● ACTIVITY
Whenever a line in the data holds the string "Glycoside", pull that line out.

● SUPPLIED DATA
────
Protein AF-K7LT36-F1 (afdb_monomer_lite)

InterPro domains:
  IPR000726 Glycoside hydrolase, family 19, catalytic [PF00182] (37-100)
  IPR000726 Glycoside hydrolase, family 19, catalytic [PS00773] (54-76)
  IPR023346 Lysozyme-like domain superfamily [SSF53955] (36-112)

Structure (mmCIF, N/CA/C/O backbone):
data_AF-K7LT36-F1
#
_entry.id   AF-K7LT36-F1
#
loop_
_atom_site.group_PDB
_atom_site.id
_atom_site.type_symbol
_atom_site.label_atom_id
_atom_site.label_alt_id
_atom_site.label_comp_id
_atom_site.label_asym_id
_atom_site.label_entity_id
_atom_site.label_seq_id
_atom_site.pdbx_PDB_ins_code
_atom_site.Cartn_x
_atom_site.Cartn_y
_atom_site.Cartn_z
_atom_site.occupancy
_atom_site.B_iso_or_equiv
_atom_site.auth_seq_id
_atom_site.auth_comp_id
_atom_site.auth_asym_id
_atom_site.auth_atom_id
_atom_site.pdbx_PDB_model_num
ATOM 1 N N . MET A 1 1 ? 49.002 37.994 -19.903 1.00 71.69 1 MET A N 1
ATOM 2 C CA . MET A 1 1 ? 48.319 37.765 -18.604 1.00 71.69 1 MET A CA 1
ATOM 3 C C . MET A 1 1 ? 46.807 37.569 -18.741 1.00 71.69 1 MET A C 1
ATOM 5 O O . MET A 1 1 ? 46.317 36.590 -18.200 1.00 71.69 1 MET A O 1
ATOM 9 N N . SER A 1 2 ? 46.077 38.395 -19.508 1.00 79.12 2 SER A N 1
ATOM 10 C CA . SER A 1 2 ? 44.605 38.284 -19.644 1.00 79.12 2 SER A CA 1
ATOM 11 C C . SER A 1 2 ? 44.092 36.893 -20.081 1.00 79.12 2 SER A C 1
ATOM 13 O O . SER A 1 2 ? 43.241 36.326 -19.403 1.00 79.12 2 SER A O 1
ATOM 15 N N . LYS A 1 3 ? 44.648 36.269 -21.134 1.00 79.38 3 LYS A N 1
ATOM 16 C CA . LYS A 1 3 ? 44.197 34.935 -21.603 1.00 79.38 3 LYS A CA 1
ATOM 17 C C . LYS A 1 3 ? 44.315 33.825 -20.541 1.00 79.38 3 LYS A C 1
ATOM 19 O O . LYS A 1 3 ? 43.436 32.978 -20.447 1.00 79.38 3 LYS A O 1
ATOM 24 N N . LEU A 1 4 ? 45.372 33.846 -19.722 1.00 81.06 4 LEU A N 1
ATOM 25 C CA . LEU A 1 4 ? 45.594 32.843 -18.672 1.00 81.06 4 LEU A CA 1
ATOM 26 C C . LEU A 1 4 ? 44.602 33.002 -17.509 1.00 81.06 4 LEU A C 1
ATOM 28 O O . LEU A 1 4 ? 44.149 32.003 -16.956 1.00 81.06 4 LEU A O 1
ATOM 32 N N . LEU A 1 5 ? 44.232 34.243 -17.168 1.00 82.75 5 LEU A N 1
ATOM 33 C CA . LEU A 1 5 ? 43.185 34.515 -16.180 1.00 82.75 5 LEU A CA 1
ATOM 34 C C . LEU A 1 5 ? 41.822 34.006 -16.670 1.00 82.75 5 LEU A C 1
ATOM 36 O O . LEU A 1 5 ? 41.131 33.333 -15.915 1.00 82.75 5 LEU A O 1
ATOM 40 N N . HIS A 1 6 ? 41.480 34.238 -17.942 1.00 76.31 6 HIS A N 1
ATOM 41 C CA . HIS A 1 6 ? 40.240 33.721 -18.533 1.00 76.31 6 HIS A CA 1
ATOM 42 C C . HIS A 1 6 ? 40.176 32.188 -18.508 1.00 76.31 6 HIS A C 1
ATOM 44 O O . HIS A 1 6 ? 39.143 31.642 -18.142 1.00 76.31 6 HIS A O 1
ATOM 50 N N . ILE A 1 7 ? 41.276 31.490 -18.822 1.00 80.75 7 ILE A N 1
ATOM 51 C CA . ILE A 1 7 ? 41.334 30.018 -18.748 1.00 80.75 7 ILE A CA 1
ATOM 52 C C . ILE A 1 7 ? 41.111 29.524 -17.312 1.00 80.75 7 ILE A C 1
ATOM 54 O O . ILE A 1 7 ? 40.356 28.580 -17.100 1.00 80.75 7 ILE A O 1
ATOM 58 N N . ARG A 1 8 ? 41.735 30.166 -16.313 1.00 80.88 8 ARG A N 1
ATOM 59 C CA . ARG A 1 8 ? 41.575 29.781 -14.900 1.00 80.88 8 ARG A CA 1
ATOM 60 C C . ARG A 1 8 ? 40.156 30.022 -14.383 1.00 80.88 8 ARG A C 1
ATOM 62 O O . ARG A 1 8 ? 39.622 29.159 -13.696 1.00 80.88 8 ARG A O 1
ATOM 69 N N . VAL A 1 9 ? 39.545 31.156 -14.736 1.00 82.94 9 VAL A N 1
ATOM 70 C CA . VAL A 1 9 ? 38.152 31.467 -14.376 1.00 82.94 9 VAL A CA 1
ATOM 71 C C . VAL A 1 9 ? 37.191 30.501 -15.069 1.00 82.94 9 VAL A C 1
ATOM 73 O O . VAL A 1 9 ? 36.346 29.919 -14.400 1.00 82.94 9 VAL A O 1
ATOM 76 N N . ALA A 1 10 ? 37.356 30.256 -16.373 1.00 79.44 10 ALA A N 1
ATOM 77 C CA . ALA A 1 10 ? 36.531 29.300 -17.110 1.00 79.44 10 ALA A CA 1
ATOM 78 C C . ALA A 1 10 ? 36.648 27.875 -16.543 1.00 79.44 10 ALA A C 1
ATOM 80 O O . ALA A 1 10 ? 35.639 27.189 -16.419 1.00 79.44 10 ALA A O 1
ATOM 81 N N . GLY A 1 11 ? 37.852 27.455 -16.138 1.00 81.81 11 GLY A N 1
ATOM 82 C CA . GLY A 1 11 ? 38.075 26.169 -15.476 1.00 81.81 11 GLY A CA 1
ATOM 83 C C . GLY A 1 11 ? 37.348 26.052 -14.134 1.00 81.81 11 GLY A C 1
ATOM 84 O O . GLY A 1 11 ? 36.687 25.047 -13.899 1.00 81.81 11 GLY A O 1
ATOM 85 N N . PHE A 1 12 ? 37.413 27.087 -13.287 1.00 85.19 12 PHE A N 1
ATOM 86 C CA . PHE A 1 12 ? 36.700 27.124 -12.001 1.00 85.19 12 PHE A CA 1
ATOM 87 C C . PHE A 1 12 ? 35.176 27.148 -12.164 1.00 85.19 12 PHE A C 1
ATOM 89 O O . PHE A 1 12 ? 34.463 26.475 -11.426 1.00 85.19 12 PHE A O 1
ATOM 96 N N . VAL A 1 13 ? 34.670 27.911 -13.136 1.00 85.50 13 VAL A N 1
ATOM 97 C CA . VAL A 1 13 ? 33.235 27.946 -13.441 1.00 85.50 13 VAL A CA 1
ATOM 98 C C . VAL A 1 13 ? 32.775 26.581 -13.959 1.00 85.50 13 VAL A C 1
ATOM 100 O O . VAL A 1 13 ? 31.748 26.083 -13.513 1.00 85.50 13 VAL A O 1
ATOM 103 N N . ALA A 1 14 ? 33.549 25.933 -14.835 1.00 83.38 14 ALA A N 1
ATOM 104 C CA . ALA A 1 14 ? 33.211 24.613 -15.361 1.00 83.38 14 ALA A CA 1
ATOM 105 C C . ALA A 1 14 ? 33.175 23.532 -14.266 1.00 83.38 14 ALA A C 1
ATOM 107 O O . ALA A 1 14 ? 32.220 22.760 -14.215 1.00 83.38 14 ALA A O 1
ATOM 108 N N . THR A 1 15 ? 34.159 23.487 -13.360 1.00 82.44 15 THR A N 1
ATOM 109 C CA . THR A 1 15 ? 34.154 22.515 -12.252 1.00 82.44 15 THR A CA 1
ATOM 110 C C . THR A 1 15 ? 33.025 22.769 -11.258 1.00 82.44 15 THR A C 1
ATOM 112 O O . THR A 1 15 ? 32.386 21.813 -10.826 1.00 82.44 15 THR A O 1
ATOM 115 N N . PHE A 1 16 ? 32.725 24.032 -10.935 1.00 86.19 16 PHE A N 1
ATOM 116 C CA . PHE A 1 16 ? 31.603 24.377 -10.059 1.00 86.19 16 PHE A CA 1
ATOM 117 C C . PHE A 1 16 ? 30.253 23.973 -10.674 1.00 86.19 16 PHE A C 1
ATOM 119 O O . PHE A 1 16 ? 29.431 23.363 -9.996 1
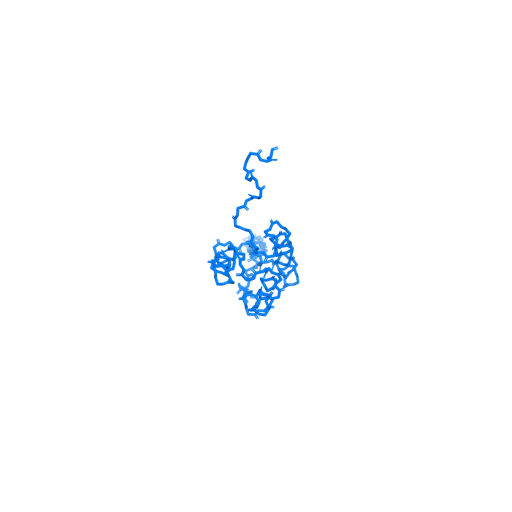.00 86.19 16 PHE A O 1
ATOM 126 N N . VAL A 1 17 ? 30.044 24.227 -11.973 1.00 82.81 17 VAL A N 1
ATOM 127 C CA . VAL A 1 17 ? 28.819 23.819 -12.686 1.00 82.81 17 VAL A CA 1
ATOM 128 C C . VAL A 1 17 ? 28.670 22.293 -12.732 1.00 82.81 17 VAL A C 1
ATOM 130 O O . VAL A 1 17 ? 27.570 21.793 -12.505 1.00 82.81 17 VAL A O 1
ATOM 133 N N . ILE A 1 18 ? 29.753 21.537 -12.958 1.00 81.94 18 ILE A N 1
ATOM 134 C CA . ILE A 1 18 ? 29.718 20.062 -12.931 1.00 81.94 18 ILE A CA 1
ATOM 135 C C . ILE A 1 18 ? 29.377 19.547 -11.525 1.00 81.94 18 ILE A C 1
ATOM 137 O O . ILE A 1 18 ? 28.531 18.667 -11.396 1.00 81.94 18 ILE A O 1
ATOM 141 N N . MET A 1 19 ? 29.976 20.115 -10.473 1.00 81.75 19 MET A N 1
ATOM 142 C CA . MET A 1 19 ? 29.712 19.700 -9.089 1.00 81.75 19 MET A CA 1
ATOM 143 C C . MET A 1 19 ? 28.252 19.954 -8.682 1.00 81.75 19 MET A C 1
ATOM 145 O O . MET A 1 19 ? 27.622 19.081 -8.084 1.00 81.75 19 MET A O 1
ATOM 149 N N . VAL A 1 20 ? 27.685 21.104 -9.069 1.00 80.81 20 VAL A N 1
ATOM 150 C CA . VAL A 1 20 ? 26.258 21.404 -8.858 1.00 80.81 20 VAL A CA 1
ATOM 151 C C . VAL A 1 20 ? 25.371 20.428 -9.637 1.00 80.81 20 VAL A C 1
ATOM 153 O O . VAL A 1 20 ? 24.407 19.918 -9.077 1.00 80.81 20 VAL A O 1
ATOM 156 N N . MET A 1 21 ? 25.715 20.095 -10.887 1.00 76.31 21 MET A N 1
ATOM 157 C CA . MET A 1 21 ? 24.963 19.115 -11.686 1.00 76.31 21 MET A CA 1
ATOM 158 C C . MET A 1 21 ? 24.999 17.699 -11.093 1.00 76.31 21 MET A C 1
────
● ANSWER BOX
  IPR000726 Glycoside hydrolase, family 19, catalytic [PF00182] (37-100)
  IPR000726 Glycoside hydrolase, family 19, catalytic [PS00773] (54-76)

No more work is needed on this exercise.